This Soft Robot Gripper From MIT Is Simple, Affordable, and Versatile

Today’s cutting-edge robots are very intelligent, and technologies like computer vision and deep learning make them very adaptable. A…

Today’s cutting-edge robots are very intelligent, and technologies like computer vision and deep learning make them very adaptable. A fulfillment warehouse pick-and-place robot in the past, for example, would have been explicitly programmed with the exact locations of items. Now, such a robot can understand what it’s seeing and find those items itself. But, it still needs to be able to pick them up, which is a task that MIT’s new soft robot gripper excels at.

This new soft robot gripper was created by Daniela Rus, director of MIT’s Computer Science and Artificial Intelligence Laboratory (CSAIL), and her team. It was designed specifically to address problems associated with traditional rigid robot grippers, which tend to have difficulty picking up delicate or irregularly-shaped objects. This new “Magic-Ball” gripper uses vacuum to fold like origami, and can grasp those same objects with ease.

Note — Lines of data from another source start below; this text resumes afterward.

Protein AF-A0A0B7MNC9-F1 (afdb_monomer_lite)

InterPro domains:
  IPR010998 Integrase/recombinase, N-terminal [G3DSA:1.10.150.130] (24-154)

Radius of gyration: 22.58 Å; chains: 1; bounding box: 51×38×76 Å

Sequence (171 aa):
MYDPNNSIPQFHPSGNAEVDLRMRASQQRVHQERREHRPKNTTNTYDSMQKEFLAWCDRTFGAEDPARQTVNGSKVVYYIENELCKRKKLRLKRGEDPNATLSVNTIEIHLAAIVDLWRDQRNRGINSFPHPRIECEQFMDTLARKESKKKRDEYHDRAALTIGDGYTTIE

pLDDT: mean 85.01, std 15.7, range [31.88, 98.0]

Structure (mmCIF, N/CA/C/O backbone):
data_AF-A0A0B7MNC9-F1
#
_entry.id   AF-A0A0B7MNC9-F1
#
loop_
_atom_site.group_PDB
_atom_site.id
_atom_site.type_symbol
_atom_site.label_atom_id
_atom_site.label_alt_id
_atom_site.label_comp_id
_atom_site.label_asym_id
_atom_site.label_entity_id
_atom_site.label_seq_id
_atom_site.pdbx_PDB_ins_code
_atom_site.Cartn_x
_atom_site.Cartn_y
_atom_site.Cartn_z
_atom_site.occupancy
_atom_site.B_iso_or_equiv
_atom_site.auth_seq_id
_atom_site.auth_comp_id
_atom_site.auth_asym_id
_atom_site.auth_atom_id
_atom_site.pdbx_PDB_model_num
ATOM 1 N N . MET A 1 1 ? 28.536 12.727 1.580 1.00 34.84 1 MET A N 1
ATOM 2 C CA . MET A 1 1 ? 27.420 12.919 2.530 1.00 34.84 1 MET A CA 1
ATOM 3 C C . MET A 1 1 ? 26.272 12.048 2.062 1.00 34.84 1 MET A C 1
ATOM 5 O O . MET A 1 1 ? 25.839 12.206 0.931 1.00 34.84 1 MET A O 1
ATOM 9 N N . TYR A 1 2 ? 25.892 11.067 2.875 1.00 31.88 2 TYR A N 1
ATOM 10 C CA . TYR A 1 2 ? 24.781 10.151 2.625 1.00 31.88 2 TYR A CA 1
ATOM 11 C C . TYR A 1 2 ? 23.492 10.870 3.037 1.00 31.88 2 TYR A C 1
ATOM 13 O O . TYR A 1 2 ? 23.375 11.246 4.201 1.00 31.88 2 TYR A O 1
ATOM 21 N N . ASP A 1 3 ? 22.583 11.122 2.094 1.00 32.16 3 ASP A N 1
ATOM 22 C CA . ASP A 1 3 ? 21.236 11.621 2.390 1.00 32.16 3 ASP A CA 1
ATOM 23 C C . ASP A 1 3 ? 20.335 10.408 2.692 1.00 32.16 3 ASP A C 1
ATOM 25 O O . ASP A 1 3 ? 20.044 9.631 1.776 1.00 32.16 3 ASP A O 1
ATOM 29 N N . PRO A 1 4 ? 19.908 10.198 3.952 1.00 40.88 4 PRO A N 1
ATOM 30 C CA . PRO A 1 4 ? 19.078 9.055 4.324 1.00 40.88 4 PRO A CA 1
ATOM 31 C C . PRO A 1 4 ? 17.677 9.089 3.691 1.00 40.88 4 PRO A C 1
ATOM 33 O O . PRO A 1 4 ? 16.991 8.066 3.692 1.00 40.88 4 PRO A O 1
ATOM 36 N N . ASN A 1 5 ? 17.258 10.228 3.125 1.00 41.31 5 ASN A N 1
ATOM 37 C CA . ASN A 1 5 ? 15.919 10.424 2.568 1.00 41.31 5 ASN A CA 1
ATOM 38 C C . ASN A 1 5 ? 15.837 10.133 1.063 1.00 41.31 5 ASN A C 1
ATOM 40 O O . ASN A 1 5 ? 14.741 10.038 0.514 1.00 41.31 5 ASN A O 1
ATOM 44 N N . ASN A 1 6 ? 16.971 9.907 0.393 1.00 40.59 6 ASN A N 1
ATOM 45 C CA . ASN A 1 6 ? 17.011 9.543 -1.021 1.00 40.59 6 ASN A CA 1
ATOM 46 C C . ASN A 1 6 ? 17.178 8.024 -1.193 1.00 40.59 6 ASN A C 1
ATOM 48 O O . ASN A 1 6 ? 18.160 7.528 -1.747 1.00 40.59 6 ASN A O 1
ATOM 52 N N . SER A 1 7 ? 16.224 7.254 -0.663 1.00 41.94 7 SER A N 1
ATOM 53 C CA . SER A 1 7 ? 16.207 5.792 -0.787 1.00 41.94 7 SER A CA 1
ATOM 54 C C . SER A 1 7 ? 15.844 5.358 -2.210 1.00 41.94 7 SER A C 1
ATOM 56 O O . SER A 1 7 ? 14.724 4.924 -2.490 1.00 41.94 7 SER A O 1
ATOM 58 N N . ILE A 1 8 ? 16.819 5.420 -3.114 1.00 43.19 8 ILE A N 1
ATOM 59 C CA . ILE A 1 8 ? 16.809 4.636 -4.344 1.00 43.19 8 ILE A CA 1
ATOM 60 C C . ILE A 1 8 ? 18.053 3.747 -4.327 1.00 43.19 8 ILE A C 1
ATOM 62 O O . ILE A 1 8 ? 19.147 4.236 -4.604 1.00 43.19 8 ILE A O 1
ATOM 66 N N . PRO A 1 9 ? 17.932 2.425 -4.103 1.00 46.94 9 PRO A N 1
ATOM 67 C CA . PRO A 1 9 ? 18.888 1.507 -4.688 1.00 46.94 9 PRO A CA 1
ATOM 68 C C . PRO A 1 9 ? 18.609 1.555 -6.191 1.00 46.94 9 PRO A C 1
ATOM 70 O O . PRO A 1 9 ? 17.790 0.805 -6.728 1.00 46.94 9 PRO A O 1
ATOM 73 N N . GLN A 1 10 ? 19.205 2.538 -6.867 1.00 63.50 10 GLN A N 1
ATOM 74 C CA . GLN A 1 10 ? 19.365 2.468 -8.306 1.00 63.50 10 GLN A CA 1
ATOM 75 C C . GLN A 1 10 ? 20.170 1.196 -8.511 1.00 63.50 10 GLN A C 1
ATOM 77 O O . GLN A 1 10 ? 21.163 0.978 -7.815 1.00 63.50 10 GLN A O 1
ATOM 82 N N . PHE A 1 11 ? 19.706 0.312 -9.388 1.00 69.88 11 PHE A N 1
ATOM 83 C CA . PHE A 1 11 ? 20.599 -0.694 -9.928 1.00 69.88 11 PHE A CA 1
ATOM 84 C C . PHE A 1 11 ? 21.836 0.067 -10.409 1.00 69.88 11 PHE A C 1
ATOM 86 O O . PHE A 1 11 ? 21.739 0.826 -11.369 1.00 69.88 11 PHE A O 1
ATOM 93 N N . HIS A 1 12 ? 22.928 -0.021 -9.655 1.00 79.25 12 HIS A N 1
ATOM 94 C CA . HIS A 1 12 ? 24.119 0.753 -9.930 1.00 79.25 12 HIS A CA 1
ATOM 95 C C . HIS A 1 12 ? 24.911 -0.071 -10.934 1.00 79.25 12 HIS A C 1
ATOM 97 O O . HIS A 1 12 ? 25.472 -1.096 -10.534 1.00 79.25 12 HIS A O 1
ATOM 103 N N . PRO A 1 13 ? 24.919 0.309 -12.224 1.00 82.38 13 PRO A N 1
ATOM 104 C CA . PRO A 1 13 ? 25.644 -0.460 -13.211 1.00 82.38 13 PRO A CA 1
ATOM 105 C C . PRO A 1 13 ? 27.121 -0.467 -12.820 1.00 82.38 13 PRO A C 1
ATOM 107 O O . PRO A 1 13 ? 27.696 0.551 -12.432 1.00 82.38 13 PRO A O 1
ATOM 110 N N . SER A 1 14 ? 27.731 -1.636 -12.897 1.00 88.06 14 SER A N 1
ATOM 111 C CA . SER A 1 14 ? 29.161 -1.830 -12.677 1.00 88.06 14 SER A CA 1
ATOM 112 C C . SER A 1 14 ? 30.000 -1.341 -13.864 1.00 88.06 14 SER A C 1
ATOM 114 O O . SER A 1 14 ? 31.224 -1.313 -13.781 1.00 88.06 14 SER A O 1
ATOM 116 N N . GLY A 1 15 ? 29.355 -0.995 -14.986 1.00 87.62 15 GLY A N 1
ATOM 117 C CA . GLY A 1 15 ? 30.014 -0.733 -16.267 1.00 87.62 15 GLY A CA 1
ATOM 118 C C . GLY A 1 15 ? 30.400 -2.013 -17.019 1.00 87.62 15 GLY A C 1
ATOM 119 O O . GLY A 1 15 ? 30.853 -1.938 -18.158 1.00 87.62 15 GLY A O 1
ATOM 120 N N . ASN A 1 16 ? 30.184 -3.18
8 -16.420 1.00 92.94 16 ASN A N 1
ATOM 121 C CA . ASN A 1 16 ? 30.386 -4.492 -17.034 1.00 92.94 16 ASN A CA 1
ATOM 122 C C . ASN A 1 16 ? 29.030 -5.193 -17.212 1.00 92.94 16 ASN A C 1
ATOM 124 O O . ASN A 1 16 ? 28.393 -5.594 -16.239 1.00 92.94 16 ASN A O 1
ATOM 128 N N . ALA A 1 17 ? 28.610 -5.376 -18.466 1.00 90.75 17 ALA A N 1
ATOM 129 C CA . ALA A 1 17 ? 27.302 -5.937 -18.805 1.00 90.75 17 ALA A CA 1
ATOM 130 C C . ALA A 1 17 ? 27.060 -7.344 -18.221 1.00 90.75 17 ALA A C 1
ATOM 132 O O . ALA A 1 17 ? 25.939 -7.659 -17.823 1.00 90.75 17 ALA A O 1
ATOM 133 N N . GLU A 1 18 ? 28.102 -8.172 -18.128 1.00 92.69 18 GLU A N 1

The key to the design is the cone-shaped folding structure. That easily fits around items with a wide range of shapes and sizes, and then contracts and firmly grips them when vacuum is applied. The vacuum isn’t applied directly to the item, as with many pick-and-place grippers, but rather within the airtight body of the gripper. That causes the origami structure to fold in on itself, and around any object that fits within the gripper.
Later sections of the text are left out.